AVAILABLE RECORDS:
┌──
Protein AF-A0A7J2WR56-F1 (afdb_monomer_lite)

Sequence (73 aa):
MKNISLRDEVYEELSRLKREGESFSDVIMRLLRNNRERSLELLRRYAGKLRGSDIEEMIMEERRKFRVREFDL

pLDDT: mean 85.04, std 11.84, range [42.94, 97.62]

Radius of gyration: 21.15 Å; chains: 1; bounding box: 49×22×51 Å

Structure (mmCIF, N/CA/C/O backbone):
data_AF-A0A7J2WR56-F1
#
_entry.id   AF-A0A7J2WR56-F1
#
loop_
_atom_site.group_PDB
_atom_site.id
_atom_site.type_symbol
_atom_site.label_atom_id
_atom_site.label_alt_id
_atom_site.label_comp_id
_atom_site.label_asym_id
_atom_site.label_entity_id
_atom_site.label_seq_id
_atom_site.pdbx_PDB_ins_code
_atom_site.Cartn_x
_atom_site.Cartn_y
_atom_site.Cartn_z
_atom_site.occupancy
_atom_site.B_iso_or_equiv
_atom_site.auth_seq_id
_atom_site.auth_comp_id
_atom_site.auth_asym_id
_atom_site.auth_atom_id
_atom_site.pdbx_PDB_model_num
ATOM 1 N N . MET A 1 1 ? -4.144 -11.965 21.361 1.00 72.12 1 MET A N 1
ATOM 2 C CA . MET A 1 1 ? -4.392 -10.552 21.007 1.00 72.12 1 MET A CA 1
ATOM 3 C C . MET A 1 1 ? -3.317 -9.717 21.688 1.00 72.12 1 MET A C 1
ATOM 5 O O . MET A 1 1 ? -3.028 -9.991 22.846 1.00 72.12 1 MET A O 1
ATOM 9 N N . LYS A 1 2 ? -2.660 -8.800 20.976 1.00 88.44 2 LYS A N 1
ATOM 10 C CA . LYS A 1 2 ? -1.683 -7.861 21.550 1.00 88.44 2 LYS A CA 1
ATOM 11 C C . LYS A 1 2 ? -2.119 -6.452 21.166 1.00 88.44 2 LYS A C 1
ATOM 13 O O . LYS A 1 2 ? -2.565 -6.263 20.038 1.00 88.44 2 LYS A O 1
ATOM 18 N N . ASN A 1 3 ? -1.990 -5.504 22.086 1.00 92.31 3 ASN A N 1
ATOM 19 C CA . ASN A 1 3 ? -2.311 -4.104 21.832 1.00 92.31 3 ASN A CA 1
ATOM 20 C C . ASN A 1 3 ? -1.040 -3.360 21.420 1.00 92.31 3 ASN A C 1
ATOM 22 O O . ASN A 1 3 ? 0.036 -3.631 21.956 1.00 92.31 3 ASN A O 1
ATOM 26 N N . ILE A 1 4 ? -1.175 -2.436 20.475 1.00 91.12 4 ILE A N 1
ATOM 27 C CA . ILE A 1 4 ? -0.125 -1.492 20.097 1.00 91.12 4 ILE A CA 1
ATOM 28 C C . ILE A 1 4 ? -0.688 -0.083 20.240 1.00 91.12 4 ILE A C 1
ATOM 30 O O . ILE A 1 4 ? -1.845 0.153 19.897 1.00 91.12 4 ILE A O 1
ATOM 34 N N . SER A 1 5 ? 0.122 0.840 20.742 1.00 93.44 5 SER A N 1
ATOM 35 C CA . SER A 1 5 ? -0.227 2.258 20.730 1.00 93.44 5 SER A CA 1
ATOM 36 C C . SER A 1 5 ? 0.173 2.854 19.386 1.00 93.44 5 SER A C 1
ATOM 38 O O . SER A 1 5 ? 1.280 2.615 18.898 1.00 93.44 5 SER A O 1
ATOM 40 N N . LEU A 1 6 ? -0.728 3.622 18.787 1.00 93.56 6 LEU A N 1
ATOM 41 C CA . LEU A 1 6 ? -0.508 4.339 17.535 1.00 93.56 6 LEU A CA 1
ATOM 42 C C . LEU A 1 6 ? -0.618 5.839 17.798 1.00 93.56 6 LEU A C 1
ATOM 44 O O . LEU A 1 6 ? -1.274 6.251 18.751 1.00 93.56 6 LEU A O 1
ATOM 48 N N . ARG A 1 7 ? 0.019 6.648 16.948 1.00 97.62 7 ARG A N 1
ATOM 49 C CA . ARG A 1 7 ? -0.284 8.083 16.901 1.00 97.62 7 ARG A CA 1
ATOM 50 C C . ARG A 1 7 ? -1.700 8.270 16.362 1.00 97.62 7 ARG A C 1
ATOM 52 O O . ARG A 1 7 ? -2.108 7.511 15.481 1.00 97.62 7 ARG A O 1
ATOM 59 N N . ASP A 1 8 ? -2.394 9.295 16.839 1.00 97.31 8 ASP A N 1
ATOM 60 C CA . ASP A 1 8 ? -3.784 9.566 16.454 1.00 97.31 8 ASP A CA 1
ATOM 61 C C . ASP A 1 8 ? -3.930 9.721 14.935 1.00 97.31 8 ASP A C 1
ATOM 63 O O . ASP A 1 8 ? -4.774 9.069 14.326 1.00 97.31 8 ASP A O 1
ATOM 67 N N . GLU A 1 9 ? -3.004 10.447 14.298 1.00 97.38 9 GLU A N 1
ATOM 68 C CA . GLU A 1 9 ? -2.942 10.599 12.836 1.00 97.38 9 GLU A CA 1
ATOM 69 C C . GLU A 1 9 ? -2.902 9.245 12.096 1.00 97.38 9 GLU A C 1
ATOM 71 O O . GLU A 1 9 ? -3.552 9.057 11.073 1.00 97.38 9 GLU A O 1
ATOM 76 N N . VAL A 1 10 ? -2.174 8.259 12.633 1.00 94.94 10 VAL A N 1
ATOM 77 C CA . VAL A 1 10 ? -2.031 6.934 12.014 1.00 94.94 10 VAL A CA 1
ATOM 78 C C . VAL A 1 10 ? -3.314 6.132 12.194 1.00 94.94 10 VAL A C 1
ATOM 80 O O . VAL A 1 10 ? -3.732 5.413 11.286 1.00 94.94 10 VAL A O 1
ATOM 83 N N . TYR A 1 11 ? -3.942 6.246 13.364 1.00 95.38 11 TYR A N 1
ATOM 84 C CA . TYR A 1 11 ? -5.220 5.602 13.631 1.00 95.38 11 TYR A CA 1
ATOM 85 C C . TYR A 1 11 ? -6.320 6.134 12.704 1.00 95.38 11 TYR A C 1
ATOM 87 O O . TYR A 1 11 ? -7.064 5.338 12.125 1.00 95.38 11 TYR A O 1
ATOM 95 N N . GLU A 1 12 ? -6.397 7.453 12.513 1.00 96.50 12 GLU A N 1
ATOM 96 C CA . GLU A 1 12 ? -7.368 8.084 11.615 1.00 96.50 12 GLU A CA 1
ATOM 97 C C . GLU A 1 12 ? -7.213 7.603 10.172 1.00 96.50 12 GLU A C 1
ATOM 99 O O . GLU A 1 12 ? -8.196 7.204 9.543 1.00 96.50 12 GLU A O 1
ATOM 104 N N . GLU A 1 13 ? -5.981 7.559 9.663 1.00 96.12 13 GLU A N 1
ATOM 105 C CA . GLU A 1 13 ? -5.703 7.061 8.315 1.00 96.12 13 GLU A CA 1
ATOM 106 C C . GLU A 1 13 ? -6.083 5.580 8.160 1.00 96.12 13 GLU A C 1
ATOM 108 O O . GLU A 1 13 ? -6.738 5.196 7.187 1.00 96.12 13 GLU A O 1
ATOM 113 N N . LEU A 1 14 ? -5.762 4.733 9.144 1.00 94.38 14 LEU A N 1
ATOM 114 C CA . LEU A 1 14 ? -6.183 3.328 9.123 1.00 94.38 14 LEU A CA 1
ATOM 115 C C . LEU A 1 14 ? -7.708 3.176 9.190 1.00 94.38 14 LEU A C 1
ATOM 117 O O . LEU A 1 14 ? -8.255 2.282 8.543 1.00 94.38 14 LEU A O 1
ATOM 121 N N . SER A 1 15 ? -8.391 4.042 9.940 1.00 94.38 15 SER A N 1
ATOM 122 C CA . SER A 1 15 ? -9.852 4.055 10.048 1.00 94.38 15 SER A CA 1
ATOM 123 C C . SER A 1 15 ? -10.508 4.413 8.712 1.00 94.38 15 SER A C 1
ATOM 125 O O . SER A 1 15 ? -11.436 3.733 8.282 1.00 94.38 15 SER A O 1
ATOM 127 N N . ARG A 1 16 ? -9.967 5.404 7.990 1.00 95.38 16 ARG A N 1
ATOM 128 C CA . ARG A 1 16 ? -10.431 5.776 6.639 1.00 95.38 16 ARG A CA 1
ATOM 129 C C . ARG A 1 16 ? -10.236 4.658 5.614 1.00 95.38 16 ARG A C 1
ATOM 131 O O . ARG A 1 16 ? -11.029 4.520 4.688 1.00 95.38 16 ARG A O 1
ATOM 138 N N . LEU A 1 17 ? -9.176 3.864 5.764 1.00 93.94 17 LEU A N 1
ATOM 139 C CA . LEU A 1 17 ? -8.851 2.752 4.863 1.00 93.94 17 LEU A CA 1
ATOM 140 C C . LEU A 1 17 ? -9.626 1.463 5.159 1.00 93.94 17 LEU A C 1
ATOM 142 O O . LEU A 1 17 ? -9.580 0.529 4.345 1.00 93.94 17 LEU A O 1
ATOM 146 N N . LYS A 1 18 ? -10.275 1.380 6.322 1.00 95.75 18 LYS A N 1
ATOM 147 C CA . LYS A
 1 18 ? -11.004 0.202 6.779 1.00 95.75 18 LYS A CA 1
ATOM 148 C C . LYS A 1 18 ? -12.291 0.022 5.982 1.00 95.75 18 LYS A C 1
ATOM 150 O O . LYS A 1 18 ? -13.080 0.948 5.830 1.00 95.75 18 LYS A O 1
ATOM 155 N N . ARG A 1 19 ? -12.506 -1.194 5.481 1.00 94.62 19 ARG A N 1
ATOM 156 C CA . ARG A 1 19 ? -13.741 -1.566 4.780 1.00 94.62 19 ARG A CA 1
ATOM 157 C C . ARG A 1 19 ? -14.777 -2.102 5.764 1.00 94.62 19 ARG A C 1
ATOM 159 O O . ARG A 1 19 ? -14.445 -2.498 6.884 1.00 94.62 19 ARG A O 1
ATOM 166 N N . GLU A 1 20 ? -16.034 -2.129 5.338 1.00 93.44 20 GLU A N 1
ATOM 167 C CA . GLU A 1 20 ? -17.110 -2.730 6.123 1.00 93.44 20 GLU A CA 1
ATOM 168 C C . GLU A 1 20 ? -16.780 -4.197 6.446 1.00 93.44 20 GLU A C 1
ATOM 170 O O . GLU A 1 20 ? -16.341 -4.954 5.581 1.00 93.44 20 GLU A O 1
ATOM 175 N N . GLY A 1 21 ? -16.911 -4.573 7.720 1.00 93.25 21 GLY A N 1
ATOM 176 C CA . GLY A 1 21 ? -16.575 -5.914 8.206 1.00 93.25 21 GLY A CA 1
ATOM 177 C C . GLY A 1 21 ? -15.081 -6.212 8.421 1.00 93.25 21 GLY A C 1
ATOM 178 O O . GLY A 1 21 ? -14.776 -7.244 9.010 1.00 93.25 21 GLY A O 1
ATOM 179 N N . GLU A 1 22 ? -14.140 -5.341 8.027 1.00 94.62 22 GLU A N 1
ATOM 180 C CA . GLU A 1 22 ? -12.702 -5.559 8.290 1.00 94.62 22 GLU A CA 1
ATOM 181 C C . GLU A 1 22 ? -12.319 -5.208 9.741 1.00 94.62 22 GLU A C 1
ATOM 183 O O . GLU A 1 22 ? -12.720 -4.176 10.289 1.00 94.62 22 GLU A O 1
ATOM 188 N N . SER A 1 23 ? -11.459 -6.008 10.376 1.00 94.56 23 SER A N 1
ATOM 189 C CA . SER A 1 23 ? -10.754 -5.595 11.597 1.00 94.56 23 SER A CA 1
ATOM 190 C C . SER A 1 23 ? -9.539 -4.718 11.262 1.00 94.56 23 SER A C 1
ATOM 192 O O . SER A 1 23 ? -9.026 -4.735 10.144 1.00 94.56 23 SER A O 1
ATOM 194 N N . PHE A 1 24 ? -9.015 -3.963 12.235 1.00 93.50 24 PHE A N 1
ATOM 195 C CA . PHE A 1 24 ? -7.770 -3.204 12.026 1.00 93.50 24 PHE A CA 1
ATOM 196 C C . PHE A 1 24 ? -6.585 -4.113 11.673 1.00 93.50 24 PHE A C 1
└──
┌──
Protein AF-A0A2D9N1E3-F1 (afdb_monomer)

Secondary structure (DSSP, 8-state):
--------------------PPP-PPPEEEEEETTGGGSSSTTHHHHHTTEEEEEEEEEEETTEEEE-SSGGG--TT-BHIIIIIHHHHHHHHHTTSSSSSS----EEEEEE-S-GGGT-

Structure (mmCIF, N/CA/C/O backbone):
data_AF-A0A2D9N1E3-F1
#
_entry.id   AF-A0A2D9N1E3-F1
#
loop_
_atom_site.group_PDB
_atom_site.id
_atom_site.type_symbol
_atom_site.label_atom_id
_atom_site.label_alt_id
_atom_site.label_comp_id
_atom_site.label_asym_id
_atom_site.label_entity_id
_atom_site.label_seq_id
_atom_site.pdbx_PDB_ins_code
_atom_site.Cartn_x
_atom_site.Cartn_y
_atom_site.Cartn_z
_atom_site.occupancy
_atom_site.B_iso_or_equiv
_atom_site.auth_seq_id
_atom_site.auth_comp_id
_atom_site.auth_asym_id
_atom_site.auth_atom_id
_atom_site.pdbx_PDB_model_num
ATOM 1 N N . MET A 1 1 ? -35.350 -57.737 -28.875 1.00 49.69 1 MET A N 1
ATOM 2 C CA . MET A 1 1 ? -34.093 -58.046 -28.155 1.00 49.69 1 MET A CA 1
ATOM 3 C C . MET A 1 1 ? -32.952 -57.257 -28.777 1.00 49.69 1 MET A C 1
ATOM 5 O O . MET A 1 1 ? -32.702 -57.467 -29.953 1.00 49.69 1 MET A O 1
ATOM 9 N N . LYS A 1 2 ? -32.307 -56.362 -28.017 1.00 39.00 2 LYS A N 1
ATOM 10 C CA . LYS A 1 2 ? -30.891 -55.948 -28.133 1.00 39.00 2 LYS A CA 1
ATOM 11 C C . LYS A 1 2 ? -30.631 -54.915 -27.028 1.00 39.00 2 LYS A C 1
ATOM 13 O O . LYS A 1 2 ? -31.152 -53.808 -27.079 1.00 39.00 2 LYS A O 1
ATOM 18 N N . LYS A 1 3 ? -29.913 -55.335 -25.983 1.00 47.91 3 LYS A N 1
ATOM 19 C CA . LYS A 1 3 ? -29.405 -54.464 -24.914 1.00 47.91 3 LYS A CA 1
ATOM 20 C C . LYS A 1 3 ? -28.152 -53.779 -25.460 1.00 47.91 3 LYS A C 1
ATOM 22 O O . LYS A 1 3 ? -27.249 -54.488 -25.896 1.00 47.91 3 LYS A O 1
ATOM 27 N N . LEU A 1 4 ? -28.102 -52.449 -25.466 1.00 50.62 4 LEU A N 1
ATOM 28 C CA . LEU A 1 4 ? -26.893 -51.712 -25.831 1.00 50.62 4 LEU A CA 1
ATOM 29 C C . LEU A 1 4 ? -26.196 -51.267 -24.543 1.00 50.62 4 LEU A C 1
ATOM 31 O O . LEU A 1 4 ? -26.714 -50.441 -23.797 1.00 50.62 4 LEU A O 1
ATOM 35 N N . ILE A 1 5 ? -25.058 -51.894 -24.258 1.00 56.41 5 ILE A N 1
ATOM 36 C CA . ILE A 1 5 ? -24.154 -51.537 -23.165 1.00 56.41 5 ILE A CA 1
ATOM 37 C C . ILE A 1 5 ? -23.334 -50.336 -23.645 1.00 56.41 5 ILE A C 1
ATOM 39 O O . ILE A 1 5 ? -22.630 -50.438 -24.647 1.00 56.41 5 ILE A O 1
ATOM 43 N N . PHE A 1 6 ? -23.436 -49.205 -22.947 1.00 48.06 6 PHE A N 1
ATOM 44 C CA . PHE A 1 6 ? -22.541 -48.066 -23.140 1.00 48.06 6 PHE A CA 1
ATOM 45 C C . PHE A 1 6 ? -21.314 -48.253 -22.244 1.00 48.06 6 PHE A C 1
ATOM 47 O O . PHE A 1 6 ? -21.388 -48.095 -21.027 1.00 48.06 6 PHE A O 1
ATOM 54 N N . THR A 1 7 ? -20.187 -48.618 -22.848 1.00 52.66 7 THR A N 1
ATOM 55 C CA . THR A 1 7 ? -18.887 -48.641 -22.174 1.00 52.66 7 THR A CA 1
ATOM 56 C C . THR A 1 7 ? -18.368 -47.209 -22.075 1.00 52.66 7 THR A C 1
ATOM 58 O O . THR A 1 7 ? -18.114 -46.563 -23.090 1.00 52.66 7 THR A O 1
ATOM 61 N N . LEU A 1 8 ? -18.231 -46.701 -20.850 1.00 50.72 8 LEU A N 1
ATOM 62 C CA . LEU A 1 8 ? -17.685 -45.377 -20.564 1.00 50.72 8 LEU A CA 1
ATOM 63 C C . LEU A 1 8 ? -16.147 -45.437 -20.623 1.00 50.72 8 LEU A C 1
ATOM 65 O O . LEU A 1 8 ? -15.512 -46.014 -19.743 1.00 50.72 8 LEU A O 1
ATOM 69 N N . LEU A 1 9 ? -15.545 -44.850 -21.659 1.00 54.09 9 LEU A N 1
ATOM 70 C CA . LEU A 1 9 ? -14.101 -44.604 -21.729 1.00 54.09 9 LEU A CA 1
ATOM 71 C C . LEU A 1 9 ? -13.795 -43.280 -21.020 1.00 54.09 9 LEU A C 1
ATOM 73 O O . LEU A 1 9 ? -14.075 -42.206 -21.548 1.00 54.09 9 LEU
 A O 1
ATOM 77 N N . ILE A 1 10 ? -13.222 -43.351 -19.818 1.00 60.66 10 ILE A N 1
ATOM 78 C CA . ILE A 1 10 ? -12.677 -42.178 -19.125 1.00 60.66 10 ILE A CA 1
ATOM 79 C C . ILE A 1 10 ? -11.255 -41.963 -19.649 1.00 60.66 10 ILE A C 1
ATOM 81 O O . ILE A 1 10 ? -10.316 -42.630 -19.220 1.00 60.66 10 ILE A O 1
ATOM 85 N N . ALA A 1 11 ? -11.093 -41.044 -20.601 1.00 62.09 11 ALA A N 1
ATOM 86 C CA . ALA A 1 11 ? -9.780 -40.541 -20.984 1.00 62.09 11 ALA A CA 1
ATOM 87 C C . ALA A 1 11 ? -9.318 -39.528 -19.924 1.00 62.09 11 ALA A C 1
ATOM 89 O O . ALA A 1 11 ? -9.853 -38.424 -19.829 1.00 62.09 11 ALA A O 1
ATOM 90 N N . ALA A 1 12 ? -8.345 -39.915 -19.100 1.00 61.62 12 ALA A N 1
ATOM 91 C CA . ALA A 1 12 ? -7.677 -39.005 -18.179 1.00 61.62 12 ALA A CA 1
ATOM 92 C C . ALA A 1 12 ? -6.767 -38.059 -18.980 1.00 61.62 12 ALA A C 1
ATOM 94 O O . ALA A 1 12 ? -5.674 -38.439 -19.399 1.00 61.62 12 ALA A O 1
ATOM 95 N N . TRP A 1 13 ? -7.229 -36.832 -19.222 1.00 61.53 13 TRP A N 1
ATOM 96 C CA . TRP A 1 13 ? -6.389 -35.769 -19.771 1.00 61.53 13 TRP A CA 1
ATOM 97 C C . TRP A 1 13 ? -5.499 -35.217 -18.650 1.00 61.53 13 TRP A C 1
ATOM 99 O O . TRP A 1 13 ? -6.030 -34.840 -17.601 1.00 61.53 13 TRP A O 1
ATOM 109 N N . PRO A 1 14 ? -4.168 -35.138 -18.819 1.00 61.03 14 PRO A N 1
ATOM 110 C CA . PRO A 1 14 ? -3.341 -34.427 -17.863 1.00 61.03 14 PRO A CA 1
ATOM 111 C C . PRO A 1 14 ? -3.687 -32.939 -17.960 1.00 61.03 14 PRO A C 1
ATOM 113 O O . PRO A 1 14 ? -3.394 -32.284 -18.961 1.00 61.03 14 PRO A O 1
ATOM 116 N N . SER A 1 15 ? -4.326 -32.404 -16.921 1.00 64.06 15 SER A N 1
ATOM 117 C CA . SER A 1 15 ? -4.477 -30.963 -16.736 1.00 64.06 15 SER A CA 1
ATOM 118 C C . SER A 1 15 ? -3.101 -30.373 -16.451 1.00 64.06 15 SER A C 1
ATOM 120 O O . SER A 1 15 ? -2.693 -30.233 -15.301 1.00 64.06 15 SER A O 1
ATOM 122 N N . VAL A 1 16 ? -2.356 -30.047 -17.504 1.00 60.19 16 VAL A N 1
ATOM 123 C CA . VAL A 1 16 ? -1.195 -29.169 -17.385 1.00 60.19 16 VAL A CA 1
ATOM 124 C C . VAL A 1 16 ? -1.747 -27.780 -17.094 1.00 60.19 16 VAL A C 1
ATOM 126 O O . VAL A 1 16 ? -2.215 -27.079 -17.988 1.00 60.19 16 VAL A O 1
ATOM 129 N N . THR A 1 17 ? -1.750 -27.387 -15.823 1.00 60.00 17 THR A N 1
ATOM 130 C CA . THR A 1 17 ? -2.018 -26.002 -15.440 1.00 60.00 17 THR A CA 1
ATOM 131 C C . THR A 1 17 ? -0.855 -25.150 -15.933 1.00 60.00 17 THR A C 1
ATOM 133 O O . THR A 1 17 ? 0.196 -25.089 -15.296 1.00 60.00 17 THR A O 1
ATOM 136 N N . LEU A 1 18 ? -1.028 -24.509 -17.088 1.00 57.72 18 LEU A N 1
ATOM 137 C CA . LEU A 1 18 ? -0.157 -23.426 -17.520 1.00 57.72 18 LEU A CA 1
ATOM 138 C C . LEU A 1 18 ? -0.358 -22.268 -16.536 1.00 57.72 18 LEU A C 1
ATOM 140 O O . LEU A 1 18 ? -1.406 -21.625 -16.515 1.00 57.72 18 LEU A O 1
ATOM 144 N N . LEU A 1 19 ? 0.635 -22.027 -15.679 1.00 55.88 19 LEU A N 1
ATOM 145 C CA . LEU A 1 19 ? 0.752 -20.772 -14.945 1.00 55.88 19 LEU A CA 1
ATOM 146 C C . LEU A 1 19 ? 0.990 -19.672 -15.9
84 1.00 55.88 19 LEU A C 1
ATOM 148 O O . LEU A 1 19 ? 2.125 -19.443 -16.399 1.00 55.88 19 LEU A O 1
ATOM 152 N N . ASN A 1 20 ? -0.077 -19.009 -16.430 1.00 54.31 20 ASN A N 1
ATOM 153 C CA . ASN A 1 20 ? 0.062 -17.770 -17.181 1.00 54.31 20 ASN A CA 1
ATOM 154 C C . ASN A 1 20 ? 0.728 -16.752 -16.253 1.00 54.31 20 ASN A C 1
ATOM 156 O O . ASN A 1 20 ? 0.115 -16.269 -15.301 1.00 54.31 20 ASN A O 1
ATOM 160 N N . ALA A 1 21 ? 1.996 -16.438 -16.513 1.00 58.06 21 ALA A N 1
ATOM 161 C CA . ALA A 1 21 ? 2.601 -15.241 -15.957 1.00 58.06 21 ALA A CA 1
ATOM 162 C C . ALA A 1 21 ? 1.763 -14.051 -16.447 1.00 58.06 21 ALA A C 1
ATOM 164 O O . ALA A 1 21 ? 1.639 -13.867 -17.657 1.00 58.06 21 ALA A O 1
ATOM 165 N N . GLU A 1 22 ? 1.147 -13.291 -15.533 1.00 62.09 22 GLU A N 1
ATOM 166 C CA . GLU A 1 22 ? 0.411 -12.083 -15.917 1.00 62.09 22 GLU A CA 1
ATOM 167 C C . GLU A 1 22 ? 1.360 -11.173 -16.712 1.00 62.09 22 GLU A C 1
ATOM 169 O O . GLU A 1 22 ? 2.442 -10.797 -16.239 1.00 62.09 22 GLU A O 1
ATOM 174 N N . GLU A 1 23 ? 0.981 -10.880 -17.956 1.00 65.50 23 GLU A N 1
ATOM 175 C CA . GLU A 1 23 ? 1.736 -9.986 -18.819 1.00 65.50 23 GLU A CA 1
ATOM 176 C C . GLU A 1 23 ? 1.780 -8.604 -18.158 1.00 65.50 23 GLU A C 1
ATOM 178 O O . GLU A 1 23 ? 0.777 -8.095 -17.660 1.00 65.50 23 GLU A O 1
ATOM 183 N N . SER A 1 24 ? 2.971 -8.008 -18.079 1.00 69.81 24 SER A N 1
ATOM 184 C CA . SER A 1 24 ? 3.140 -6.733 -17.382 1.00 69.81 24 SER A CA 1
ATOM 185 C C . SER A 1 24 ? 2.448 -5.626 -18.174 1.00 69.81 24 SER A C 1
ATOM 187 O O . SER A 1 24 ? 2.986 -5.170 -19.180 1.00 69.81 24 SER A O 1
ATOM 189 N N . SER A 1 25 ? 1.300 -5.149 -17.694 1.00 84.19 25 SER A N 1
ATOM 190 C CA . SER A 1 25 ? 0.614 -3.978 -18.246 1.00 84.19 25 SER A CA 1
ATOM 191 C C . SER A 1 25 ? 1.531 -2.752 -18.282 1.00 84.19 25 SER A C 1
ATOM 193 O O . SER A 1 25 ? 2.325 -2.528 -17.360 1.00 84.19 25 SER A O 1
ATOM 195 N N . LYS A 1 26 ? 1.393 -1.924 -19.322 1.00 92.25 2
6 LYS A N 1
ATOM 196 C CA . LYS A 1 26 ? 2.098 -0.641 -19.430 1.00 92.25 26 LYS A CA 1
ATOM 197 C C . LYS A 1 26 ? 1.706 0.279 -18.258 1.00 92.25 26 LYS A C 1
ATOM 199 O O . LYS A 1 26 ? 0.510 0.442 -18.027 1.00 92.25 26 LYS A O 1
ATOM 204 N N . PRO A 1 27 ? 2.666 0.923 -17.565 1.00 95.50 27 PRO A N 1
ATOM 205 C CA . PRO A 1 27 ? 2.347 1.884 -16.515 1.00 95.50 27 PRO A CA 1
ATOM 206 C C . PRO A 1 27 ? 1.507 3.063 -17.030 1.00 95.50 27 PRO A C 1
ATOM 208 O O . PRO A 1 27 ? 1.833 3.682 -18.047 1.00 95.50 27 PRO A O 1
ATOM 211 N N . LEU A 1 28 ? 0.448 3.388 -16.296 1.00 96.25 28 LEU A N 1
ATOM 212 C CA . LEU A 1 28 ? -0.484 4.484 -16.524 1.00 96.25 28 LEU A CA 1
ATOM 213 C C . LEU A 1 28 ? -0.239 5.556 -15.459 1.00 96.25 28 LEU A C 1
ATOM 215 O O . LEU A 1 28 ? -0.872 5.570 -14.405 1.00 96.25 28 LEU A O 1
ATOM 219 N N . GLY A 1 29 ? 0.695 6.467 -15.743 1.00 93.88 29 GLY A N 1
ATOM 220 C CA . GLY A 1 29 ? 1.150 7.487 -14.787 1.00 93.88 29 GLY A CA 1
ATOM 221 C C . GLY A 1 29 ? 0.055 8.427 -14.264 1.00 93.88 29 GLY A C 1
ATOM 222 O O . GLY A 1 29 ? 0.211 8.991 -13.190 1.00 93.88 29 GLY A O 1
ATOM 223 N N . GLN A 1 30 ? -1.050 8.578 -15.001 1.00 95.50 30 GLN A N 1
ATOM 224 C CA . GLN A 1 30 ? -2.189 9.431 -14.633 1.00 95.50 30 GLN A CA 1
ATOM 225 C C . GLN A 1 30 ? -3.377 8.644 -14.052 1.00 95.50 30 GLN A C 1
└──
ASSIGNMENT: Please give back exactly the lines of the listing above that run from the one containing "ATOM 106 C C" through the one containing "ATOM 121 N N", and only those.

SOLVED EXERCISE:
ATOM 106 C C . GLU A 1 13 ? -6.083 5.580 8.160 1.00 96.12 13 GLU A C 1
ATOM 108 O O . GLU A 1 13 ? -6.738 5.196 7.187 1.00 96.12 13 GLU A O 1
ATOM 113 N N . LEU A 1 14 ? -5.762 4.733 9.144 1.00 94.38 14 LEU A N 1
ATOM 114 C CA . LEU A 1 14 ? -6.183 3.328 9.123 1.00 94.38 14 LEU A CA 1
ATOM 115 C C . LEU A 1 14 ? -7.708 3.176 9.190 1.00 94.38 14 LEU A C 1
ATOM 117 O O . LEU A 1 14 ? -8.255 2.282 8.543 1.00 94.38 14 LEU A O 1
ATOM 121 N N . SER A 1 15 ? -8.391 4.042 9.940 1.00 94.38 15 SER A N 1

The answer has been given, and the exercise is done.